(Data excerpts)
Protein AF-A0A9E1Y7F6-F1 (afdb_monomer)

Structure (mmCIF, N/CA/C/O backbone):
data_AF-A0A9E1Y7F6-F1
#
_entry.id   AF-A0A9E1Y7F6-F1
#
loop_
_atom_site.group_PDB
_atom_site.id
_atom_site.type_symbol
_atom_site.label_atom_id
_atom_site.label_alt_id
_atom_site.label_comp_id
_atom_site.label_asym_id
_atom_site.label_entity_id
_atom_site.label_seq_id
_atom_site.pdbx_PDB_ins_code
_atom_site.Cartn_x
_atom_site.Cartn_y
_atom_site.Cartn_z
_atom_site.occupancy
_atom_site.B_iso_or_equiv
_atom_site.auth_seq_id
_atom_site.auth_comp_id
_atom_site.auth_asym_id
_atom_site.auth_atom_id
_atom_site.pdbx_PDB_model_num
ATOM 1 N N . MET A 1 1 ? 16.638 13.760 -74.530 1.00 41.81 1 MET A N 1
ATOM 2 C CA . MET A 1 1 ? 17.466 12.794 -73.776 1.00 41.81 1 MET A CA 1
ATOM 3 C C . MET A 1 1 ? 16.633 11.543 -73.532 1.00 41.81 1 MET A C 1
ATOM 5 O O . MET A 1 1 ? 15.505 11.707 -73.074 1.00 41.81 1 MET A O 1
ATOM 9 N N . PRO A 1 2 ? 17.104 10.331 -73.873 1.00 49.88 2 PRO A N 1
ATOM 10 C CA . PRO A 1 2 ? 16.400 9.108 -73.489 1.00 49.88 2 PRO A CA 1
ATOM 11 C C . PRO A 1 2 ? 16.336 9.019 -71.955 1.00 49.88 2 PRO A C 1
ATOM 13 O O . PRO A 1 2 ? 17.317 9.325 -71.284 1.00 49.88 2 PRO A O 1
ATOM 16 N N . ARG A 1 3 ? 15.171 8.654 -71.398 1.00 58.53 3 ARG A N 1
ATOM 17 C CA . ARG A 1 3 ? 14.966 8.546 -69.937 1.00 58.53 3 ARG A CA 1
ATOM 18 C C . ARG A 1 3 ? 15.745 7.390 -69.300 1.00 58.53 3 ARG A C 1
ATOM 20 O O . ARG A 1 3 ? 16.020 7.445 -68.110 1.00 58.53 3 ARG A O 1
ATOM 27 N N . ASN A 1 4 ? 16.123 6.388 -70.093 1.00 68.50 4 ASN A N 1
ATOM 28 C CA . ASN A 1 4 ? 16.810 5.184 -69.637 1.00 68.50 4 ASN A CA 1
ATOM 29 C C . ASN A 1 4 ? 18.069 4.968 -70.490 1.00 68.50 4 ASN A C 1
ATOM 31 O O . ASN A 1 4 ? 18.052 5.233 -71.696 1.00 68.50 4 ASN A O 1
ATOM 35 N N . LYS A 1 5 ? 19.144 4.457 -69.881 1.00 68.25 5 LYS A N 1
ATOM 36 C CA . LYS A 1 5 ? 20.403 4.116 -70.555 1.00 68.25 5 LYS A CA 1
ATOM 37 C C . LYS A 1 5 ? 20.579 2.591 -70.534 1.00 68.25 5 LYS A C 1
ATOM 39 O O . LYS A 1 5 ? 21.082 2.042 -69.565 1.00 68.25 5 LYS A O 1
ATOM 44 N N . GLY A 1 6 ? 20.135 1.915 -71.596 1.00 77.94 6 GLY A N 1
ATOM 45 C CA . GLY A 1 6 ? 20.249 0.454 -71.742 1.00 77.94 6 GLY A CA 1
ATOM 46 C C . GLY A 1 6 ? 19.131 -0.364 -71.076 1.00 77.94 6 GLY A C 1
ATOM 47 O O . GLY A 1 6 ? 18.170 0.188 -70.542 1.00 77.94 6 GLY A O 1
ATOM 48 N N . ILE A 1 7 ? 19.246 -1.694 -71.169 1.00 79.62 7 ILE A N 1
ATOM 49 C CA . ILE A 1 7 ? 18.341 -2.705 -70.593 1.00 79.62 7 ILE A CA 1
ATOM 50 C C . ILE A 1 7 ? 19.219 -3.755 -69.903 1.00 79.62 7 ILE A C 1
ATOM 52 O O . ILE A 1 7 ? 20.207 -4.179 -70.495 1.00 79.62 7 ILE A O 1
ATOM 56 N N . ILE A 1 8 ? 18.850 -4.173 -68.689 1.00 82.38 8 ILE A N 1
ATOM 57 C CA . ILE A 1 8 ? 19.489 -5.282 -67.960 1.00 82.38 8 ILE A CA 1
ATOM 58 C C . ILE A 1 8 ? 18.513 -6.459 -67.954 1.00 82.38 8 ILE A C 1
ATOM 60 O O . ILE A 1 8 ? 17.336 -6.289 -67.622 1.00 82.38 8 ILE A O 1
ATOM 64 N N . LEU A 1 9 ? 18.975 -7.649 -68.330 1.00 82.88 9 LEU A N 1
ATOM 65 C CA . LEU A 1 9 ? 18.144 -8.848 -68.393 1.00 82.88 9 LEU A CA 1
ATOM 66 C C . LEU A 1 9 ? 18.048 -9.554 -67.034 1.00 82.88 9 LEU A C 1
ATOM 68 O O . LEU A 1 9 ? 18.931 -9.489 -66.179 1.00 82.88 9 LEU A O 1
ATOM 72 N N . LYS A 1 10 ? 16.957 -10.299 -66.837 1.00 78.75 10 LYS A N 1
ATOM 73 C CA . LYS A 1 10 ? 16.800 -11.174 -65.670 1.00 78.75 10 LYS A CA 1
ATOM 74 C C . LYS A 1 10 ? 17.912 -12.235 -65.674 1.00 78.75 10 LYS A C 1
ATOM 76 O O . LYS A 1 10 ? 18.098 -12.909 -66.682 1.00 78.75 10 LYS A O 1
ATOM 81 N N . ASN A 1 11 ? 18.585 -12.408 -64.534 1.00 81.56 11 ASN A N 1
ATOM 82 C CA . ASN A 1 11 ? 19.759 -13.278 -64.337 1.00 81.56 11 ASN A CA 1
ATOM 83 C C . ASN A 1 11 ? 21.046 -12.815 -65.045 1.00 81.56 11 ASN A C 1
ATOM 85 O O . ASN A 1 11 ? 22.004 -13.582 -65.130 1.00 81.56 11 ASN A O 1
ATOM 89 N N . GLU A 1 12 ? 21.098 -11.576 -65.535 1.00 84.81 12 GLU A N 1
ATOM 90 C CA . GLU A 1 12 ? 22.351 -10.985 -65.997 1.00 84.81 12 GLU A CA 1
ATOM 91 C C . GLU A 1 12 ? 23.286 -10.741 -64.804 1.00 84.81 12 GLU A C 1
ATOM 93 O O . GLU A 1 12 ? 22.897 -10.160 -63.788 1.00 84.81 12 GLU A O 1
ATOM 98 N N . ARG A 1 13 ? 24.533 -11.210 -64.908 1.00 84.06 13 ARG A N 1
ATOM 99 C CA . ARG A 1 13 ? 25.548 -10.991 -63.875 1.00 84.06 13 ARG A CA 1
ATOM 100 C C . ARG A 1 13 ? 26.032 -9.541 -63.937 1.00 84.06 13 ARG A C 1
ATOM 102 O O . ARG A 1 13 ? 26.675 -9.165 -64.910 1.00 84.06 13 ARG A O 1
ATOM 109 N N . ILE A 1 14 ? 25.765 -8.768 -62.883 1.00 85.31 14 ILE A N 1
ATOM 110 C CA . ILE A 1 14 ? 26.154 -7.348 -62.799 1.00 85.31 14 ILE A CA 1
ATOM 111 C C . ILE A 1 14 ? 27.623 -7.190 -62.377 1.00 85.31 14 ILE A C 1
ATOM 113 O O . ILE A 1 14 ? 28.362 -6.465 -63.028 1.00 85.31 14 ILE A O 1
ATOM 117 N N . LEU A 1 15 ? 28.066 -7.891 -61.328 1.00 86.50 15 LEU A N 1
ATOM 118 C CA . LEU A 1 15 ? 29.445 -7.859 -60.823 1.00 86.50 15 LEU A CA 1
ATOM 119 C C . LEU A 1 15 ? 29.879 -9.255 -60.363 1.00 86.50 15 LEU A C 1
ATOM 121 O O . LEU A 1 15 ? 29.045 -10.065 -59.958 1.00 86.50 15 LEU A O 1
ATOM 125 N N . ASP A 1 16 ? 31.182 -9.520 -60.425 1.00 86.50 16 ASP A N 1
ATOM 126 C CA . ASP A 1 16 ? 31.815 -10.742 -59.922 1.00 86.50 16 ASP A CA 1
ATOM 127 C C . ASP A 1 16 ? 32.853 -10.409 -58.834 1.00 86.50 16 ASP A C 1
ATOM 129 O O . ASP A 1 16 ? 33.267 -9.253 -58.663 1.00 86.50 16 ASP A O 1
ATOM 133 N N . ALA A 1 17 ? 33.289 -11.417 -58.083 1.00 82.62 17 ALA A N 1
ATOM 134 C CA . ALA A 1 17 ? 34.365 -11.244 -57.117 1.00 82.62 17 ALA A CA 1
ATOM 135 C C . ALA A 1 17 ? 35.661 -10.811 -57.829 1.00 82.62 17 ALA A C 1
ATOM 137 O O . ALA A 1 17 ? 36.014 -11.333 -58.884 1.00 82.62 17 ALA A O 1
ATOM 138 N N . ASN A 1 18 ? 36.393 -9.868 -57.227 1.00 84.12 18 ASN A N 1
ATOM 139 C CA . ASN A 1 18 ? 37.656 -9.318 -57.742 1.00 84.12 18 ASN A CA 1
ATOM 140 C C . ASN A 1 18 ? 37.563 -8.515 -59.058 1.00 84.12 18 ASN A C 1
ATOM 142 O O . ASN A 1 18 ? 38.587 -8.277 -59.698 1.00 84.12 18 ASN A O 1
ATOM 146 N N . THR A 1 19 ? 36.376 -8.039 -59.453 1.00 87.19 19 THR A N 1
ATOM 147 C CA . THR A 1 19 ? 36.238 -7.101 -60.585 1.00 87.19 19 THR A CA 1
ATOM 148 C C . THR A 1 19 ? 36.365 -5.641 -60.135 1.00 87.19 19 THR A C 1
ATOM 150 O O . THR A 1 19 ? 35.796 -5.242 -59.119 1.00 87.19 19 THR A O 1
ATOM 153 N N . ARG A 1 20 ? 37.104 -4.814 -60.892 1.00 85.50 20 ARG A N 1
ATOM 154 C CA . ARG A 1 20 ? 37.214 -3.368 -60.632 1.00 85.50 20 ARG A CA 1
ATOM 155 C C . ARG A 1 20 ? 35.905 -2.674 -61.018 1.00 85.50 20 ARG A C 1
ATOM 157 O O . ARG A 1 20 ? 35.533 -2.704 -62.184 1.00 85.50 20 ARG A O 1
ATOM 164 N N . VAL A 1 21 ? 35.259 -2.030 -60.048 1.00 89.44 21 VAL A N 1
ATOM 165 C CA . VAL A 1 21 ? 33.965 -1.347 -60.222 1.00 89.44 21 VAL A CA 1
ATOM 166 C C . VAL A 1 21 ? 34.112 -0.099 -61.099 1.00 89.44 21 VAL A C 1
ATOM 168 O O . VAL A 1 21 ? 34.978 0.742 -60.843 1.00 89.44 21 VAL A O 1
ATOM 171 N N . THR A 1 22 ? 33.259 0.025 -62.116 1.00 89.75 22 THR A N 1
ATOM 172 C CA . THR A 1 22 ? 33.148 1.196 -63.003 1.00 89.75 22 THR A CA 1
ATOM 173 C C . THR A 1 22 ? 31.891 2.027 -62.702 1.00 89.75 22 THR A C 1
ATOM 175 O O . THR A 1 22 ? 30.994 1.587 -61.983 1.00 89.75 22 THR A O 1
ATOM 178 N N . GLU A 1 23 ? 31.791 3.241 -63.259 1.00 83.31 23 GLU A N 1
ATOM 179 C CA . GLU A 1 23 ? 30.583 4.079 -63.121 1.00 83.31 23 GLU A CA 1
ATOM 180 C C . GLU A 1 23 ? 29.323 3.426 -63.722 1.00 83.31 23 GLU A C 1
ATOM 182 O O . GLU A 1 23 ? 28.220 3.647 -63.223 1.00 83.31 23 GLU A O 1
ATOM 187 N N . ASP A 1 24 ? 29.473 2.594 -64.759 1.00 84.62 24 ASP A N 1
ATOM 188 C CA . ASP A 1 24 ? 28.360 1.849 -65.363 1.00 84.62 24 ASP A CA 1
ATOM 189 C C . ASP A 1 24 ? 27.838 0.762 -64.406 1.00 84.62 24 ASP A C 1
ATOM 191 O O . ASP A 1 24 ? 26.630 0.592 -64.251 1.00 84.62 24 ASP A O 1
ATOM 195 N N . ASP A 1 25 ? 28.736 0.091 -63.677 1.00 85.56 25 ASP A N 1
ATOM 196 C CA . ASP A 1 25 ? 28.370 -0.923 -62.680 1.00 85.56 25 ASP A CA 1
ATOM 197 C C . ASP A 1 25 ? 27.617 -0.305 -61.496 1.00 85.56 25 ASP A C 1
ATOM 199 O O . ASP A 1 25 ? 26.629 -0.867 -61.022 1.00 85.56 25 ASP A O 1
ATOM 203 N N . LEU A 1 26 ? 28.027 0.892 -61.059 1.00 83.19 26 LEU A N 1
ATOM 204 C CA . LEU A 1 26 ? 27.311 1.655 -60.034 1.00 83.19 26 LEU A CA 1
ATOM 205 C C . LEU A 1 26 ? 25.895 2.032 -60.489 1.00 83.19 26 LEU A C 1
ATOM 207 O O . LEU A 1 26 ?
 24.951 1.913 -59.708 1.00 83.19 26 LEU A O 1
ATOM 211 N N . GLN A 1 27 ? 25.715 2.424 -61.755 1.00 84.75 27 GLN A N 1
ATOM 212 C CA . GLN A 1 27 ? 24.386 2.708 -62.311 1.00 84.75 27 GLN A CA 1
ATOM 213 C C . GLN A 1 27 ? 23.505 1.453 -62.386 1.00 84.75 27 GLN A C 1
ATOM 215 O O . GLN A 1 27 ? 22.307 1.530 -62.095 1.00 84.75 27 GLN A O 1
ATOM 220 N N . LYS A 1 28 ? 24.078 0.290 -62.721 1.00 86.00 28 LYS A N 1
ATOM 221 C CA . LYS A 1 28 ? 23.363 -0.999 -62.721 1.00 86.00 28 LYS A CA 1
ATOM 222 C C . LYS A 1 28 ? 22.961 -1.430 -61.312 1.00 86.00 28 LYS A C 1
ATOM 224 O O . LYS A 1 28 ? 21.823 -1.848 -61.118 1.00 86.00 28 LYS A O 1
...
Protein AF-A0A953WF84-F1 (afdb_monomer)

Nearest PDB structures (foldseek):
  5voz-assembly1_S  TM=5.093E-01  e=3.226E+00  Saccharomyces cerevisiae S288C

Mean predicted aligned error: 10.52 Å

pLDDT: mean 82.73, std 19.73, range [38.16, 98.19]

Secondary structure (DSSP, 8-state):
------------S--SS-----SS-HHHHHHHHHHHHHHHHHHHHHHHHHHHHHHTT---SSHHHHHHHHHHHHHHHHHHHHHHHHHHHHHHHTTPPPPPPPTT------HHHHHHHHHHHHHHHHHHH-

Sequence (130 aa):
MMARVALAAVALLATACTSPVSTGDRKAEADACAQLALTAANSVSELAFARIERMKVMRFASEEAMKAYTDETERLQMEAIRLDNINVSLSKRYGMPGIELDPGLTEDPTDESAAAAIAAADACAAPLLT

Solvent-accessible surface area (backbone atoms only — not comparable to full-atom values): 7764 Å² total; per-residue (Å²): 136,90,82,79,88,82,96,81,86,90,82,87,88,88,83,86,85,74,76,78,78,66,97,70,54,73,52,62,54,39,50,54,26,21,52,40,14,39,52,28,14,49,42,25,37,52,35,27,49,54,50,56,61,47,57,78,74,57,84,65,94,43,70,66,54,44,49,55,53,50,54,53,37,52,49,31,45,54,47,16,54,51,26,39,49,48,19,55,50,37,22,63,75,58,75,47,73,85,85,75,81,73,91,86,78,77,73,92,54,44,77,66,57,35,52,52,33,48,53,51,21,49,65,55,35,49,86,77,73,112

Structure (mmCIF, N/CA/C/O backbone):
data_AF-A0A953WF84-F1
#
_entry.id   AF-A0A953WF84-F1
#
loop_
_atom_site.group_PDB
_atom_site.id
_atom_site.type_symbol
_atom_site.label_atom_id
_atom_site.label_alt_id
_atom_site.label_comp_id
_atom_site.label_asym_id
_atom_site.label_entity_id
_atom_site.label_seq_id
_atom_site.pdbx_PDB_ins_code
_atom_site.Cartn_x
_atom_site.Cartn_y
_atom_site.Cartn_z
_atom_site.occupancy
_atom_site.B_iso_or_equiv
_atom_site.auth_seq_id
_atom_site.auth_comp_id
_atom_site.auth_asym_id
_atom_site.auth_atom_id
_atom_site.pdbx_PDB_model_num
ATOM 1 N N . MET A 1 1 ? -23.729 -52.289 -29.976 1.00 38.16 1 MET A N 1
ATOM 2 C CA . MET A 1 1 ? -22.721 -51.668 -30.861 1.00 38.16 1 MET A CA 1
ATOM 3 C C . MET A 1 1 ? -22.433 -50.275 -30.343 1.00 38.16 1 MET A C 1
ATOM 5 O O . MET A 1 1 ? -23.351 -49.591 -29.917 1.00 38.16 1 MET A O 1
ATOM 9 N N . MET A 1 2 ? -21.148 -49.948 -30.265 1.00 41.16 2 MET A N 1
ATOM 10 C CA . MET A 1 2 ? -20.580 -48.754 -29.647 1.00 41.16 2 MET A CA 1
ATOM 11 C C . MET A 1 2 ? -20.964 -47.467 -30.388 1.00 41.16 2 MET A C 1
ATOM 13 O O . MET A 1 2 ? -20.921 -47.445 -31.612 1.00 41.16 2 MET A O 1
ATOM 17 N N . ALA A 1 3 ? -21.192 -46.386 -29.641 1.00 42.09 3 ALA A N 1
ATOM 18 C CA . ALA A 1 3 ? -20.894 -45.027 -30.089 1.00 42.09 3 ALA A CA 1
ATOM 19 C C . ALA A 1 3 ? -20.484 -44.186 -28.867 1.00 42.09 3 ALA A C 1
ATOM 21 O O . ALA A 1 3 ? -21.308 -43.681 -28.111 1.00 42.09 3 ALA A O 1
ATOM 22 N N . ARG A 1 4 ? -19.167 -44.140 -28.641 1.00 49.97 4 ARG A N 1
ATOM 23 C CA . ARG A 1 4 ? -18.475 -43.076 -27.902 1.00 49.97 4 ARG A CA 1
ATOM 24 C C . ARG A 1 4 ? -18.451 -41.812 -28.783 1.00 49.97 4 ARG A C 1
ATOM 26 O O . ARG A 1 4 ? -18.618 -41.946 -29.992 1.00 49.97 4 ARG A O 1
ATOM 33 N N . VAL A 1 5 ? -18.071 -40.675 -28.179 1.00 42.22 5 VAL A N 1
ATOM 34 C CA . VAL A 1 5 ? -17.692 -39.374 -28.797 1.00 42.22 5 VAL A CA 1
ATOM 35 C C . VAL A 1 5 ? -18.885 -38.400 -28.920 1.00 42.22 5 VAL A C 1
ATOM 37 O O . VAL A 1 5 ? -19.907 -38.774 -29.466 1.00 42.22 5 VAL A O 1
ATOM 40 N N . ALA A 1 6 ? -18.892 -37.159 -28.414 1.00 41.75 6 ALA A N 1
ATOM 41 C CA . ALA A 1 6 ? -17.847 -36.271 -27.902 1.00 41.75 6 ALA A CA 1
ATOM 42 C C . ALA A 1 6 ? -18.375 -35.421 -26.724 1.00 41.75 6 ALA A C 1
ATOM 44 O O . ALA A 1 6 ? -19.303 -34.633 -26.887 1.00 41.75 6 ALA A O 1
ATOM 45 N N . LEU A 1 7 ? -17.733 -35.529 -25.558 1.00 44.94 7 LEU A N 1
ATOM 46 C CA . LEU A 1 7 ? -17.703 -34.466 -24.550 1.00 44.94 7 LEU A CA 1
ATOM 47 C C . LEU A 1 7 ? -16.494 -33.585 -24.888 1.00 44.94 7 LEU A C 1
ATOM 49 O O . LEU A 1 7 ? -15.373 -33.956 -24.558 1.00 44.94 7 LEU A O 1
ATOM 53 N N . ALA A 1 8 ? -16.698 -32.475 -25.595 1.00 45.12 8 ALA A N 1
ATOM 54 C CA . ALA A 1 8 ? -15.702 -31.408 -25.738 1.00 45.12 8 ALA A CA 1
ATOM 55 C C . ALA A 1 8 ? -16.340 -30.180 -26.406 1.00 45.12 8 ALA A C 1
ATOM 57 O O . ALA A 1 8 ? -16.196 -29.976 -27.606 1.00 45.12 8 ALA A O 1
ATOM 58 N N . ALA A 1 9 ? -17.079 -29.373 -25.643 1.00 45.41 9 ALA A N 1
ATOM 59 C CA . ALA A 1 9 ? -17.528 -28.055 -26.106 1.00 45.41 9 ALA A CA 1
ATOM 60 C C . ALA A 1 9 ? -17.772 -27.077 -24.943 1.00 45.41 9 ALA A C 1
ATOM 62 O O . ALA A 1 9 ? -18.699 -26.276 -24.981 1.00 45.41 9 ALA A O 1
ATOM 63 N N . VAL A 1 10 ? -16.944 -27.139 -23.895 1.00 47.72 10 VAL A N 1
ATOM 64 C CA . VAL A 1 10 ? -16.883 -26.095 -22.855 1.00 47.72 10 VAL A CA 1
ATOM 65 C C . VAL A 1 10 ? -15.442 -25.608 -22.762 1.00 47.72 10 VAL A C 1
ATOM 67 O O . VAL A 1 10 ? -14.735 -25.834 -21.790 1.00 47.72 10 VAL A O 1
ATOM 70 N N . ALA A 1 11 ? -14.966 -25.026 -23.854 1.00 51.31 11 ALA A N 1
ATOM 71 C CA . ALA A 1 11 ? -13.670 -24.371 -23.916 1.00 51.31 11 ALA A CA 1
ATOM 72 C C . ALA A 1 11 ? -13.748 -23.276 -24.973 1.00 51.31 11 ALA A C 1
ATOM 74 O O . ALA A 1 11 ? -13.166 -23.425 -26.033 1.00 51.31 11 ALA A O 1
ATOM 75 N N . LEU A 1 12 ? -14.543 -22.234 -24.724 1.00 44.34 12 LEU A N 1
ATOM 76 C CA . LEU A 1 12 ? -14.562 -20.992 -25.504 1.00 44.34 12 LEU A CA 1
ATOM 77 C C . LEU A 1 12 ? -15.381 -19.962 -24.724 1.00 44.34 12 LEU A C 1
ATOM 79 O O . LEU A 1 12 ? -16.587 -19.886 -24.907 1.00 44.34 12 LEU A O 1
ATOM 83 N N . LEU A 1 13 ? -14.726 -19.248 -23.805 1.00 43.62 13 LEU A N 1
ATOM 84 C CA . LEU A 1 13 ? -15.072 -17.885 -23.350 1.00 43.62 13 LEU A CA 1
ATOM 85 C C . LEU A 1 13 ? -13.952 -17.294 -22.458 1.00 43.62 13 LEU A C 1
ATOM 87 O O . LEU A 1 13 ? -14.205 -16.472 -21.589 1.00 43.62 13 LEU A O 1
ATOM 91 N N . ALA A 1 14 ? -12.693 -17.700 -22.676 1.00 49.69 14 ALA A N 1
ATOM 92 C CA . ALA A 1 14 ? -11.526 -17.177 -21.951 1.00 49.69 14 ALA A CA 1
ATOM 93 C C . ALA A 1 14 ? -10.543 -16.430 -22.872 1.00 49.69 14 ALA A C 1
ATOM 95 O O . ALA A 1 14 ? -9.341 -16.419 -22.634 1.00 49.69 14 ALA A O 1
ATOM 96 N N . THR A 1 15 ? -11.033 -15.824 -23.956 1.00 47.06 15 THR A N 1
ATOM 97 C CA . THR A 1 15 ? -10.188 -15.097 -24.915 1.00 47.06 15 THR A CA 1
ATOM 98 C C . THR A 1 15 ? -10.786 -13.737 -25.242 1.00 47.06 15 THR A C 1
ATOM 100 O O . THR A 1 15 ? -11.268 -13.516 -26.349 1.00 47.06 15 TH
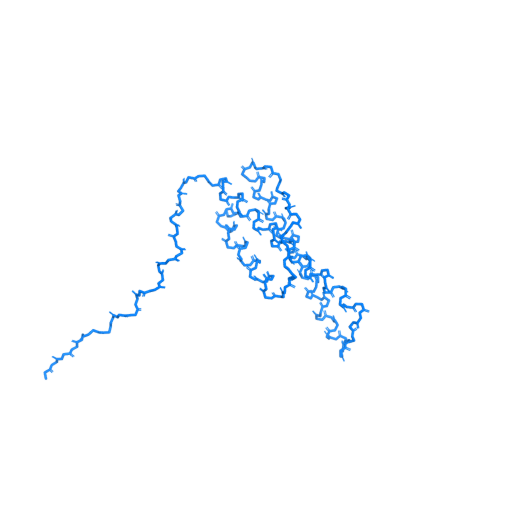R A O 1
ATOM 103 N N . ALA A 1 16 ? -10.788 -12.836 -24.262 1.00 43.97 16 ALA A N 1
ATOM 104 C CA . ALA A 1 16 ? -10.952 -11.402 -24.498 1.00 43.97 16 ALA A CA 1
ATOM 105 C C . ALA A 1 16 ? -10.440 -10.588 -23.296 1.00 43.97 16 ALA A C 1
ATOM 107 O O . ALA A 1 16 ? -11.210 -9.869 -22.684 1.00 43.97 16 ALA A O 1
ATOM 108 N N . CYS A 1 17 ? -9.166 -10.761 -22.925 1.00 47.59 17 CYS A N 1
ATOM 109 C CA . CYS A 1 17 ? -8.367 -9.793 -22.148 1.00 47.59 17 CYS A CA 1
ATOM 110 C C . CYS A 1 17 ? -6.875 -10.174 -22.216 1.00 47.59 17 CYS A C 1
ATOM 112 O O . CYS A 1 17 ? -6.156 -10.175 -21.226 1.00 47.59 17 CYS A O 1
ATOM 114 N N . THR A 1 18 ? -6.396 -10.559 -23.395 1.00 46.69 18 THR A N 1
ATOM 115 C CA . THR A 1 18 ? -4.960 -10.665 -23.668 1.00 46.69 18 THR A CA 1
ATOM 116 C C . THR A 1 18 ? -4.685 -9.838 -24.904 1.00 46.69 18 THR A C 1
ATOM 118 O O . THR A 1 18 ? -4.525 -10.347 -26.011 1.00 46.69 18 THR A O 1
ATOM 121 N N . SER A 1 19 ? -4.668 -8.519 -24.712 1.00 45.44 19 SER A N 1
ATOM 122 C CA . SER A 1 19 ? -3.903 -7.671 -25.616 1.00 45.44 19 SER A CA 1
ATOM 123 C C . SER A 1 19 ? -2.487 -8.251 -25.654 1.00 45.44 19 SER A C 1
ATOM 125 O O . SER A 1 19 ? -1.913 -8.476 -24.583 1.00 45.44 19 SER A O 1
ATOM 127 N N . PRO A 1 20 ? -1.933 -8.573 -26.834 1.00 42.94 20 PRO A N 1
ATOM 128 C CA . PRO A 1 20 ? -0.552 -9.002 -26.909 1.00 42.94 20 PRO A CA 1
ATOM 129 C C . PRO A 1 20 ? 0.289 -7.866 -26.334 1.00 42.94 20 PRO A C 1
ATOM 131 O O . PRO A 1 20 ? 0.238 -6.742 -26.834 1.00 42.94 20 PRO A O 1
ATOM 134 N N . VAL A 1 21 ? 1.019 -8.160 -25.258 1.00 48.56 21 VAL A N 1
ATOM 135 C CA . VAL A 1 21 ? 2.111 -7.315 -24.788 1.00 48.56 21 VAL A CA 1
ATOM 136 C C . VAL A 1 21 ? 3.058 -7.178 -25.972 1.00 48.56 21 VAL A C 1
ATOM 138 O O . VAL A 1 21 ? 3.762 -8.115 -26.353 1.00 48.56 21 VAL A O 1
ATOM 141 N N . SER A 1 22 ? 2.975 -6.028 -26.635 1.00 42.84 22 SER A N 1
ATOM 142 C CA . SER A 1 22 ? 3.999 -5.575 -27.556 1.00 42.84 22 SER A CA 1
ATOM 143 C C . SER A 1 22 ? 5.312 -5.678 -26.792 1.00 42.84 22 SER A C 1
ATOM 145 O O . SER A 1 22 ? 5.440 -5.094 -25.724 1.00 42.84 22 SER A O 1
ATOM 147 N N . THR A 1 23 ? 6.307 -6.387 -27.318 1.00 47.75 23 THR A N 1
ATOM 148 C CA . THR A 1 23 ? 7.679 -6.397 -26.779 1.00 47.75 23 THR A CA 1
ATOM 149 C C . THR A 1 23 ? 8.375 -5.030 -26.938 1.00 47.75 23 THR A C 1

▶ [BRIEF]: The entries above hold the needed span. Transcribe exactly the lines from the one with "ATOM 140 C C" to the one with "ATOM 155 C C", both included.

▶ [REPLY]:
ATOM 140 C C . ASN A 1 18 ? 37.563 -8.515 -59.058 1.00 84.12 18 ASN A C 1
ATOM 142 O O . ASN A 1 18 ? 38.587 -8.277 -59.698 1.00 84.12 18 ASN A O 1
ATOM 146 N N . THR A 1 19 ? 36.376 -8.039 -59.453 1.00 87.19 19 THR A N 1
ATOM 147 C CA . THR A 1 19 ? 36.238 -7.101 -60.585 1.00 87.19 19 THR A CA 1
ATOM 148 C C . THR A 1 19 ? 36.365 -5.641 -60.135 1.00 87.19 19 THR A C 1
ATOM 150 O O . THR A 1 19 ? 35.796 -5.242 -59.119 1.00 87.19 19 THR A O 1
ATOM 153 N N . ARG A 1 20 ? 37.104 -4.814 -60.892 1.00 85.50 20 ARG A N 1
ATOM 154 C CA . ARG A 1 20 ? 37.214 -3.368 -60.632 1.00 85.50 20 ARG A CA 1
ATOM 155 C C . ARG A 1 20 ? 35.905 -2.674 -61.018 1.00 85.50 20 ARG A C 1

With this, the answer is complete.